Interesting times...I think we'll need the US government to nationalize the entire mortgage stream (and take all of the risk of default) in order to bring back easy credit. That way, private investors don't bear the risks...only taxpayers!
- arroyogrande
Posted by: arroyogrande | May 24, 2008 at 12:49 AM
Here's an idea; How about if retired people move to less expensive parts of the country where they can get more house for their money and leave the expensive areas for people who have to stay there in order to have a job. A retired person with a fully paid for home could sell that home to a younger person and take back a 100% loan at, say, 6% interest only. They could then use their savings, which they probably have, as a down payment on a home in a less expensive part of the country. The 6% income from the house they sold could make their new mortgage payment with some left over for other needs. They could even put a 5 year call on the note so the funds would not be tied up forever.

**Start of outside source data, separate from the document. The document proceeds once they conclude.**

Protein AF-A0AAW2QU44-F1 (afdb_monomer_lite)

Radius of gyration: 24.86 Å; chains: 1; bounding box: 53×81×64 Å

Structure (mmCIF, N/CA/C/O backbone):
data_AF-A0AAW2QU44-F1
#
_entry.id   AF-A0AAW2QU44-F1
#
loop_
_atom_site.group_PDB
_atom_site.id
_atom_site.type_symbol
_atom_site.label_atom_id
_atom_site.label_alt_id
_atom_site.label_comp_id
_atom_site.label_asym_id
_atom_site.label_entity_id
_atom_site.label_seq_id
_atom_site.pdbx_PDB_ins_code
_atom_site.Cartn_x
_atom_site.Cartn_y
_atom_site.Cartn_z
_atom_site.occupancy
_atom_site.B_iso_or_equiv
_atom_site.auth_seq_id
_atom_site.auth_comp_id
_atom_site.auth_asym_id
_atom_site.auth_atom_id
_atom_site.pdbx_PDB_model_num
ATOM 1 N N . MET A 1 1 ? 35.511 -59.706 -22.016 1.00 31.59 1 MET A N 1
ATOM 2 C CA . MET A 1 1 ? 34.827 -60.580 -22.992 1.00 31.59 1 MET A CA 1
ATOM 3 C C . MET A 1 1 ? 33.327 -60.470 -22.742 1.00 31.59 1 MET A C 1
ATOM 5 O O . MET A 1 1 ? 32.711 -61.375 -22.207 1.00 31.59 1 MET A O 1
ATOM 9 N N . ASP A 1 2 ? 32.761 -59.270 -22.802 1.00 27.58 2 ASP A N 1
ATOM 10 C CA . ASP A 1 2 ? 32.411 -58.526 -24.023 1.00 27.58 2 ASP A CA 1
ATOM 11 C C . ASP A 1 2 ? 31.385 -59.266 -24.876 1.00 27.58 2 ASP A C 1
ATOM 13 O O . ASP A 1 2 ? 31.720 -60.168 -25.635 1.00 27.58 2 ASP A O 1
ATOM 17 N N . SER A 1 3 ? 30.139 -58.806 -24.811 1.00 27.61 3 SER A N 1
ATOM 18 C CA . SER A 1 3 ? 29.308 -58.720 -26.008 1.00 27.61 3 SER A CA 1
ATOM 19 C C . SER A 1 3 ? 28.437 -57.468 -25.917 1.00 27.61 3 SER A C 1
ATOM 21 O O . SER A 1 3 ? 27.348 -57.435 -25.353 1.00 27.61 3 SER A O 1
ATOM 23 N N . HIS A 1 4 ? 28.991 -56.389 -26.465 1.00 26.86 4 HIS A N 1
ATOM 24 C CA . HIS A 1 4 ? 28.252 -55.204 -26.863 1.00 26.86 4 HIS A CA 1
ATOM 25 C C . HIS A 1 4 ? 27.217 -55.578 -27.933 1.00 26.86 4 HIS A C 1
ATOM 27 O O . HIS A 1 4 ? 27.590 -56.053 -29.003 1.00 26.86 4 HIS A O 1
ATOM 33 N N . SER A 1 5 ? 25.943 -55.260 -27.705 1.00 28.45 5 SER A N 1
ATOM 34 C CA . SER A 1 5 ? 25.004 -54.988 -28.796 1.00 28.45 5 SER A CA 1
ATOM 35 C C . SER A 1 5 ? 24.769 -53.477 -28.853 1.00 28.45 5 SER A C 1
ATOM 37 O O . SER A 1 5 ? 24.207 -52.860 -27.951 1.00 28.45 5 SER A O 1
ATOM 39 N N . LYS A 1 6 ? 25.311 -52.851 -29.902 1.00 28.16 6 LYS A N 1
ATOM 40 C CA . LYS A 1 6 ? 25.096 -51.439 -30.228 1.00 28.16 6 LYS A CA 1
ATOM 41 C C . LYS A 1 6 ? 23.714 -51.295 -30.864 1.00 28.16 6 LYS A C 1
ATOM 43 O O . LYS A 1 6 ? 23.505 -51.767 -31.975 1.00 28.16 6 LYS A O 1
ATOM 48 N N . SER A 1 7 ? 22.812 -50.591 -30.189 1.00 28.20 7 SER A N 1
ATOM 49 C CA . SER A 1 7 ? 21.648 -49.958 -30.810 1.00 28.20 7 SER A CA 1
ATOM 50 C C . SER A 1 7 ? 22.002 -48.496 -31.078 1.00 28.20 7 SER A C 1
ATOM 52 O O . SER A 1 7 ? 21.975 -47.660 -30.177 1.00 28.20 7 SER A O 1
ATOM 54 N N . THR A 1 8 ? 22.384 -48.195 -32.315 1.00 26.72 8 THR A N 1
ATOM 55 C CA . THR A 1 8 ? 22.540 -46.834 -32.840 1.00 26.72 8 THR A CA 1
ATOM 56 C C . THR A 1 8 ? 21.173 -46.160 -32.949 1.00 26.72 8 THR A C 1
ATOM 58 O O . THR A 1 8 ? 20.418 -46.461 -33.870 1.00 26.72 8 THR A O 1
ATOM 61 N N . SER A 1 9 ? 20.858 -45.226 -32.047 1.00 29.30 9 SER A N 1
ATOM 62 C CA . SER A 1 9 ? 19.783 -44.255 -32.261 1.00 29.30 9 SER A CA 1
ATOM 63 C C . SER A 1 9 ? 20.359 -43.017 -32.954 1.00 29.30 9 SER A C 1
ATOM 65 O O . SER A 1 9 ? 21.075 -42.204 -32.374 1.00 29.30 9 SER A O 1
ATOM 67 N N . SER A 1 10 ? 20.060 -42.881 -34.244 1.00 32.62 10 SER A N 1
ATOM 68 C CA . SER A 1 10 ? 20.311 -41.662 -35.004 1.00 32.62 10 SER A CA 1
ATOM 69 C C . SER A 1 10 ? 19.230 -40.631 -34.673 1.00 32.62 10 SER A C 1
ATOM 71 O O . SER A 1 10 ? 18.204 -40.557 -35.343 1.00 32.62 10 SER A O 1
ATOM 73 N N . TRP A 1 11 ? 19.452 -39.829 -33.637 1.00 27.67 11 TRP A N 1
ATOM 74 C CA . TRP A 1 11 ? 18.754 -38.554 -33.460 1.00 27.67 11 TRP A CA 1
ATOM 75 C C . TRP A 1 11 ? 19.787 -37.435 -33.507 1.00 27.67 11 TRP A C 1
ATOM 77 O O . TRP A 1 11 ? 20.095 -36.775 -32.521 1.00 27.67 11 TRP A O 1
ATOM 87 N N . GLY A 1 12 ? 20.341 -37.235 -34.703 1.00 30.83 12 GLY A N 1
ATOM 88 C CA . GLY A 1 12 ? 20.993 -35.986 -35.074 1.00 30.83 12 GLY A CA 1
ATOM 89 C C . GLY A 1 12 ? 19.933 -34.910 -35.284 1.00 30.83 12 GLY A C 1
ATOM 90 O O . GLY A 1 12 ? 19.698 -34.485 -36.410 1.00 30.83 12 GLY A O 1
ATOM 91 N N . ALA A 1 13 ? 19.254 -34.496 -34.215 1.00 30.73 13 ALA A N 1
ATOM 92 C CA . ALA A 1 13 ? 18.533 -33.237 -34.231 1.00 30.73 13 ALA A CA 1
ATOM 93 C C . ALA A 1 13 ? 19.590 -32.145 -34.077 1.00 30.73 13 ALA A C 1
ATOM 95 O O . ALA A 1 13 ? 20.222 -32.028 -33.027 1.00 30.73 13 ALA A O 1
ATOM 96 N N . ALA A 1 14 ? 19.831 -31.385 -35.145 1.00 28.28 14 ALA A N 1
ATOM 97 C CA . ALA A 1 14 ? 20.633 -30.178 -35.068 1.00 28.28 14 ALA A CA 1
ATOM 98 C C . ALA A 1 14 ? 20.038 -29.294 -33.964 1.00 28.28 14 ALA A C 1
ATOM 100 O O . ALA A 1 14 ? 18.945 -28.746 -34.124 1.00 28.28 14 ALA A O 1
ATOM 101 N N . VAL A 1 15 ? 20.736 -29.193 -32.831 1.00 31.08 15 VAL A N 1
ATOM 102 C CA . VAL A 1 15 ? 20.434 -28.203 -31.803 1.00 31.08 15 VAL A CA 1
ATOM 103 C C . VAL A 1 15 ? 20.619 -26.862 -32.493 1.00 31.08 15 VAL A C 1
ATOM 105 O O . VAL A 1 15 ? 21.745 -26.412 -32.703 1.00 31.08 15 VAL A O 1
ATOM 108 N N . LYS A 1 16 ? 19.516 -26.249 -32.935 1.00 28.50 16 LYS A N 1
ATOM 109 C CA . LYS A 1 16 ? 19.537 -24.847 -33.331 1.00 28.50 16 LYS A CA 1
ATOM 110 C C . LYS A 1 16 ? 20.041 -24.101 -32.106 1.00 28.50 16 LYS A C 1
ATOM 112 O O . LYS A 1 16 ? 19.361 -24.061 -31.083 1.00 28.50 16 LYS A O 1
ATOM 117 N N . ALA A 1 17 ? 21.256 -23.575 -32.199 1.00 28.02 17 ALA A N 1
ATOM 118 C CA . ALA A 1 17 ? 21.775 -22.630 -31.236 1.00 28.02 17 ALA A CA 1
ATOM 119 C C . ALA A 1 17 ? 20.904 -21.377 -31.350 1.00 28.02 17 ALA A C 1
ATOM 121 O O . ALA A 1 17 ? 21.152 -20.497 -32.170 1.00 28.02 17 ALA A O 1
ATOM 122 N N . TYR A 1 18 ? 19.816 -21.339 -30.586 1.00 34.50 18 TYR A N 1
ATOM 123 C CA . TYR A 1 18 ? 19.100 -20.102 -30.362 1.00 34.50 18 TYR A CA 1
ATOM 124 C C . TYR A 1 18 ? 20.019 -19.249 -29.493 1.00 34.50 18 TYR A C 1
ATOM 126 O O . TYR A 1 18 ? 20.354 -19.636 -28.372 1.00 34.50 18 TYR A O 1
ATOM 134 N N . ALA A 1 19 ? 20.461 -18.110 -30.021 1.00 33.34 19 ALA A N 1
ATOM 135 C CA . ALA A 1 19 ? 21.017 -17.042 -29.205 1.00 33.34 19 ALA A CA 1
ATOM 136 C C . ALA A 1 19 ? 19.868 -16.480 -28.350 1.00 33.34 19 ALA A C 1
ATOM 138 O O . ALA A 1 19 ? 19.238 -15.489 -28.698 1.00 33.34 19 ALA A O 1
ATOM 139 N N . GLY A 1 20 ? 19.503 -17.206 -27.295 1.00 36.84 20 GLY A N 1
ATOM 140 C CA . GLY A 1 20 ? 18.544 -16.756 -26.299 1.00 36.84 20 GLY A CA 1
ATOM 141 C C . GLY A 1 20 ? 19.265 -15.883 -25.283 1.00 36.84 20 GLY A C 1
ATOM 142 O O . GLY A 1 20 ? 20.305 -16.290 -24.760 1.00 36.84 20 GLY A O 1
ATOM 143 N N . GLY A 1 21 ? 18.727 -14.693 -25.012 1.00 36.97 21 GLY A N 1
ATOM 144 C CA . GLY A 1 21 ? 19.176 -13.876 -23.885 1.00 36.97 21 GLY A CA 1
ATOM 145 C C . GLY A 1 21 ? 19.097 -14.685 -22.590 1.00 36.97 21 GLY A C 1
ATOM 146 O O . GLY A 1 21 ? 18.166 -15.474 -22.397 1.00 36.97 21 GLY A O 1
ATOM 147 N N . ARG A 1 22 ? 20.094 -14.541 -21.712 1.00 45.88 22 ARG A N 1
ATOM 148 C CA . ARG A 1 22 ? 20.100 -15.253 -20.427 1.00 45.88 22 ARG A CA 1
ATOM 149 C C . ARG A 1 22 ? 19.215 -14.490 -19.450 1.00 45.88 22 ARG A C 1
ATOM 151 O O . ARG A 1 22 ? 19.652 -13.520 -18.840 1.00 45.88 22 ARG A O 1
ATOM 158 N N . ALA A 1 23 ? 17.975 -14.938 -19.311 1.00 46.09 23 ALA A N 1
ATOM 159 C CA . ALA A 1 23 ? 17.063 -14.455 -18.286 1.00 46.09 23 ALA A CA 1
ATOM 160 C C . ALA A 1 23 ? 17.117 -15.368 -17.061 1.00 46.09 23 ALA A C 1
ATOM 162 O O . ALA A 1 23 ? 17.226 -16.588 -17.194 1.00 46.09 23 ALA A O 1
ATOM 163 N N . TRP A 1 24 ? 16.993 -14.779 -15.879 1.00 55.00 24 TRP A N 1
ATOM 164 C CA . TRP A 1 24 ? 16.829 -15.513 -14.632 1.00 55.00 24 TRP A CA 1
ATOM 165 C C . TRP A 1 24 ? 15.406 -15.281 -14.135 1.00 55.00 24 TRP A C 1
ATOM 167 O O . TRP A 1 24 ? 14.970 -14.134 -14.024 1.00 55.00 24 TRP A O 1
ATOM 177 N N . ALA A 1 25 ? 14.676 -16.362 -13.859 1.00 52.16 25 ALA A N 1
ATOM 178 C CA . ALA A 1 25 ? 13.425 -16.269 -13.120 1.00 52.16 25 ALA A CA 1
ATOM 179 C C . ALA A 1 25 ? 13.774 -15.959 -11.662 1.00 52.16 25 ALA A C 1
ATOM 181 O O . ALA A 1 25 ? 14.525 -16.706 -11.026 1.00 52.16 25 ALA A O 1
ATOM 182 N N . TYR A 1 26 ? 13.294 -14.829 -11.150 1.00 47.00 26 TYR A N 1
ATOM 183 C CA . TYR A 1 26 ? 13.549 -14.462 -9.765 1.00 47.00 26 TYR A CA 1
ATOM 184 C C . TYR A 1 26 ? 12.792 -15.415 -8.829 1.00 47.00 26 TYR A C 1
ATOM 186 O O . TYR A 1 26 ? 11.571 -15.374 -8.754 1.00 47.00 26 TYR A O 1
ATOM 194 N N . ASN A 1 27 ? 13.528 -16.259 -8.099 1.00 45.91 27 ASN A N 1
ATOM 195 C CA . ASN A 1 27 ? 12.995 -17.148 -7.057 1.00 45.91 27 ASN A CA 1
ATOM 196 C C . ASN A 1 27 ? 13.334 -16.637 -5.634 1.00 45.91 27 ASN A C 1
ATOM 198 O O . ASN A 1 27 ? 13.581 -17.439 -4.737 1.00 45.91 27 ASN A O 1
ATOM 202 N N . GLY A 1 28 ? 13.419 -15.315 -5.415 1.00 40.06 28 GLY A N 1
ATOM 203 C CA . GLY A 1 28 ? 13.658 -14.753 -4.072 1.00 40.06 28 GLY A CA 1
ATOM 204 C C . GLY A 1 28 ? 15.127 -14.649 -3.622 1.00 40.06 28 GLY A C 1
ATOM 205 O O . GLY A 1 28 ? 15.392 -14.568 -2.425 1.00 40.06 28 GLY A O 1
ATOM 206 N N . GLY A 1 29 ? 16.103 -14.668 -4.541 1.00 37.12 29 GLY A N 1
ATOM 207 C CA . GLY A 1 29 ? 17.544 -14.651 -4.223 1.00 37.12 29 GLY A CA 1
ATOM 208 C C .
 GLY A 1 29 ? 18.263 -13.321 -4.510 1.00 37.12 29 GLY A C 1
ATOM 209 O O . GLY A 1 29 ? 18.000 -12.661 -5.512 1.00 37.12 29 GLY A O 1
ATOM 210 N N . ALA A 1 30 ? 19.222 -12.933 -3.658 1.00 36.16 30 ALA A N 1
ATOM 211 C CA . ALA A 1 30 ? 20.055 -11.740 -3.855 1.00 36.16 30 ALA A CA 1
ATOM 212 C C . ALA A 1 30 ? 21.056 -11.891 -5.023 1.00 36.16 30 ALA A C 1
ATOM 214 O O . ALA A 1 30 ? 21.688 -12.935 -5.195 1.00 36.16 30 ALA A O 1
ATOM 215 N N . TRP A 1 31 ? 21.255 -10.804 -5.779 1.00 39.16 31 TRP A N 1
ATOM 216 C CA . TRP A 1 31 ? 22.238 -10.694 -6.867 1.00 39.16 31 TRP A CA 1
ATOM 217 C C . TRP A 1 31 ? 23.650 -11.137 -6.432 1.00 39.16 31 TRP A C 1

Posted by: John T Watts | May 24, 2008 at 05:06 AM
This easy financing crap is how we got into this bubble in the first place. Just another BS solution from NAR.
How about a LAW that requires at least a 10% downpayment as well as DOCUMENTED income statements. Then, perhaps, the deadbeats who took out loans they could not afford to pay off will not screw things up for the rest of us.
Posted by: sean | May 25, 2008 at 12:03 PM
0% for a downpayment is just unfair. It's like renting and getting the tax write-off. Maybe 20% for a downpayment is too high, but there needs to be some sort of minimum to purchase a house - and some sort of guarantee that the buyer intends to carry out the contract and keep paying for the home.
Posted by: RZ | May 27, 2008 at 02:22 PM
Steve, regarding your questions: "doesn’t the borrower eventually have to pay back the loan regardless it’s 100%, 95% or 80% loan?"
Yes, that's right, but it's a whole lot easier for someone to walk away when they haven't made a large up-front investment on their home. The government keeps insisting on trying to bailing out people who bought homes they couldn't afford, and the availability of 100% financing loans gives an incentive for this sort of behavior to keep up.
Posted by: RZ | May 27, 2008 at 02:26 PM
RZ: "...The government keeps insisting on trying to bailing out people who bought homes they couldn't afford, and the availability of 100% financing loans gives an incentive for this sort of behavior to keep up.....
TRUE,
Government still gives loans (via FHA secure) with 3% down and sometimes ZERO down....
I actually think that buyers that bought homes with 20% down payment or more in cash, and never refinanced to buy toys, boats, etc, DO deserve some sort of bailout in case they need to sell, and are upside down.
However, "loan owners" that bought with zero down and/or refinanced their house and bought toys, boats, RVs, plasma, absolutely do not deserve any bailout. They need to go to debtors prison! The sooner the better!!!!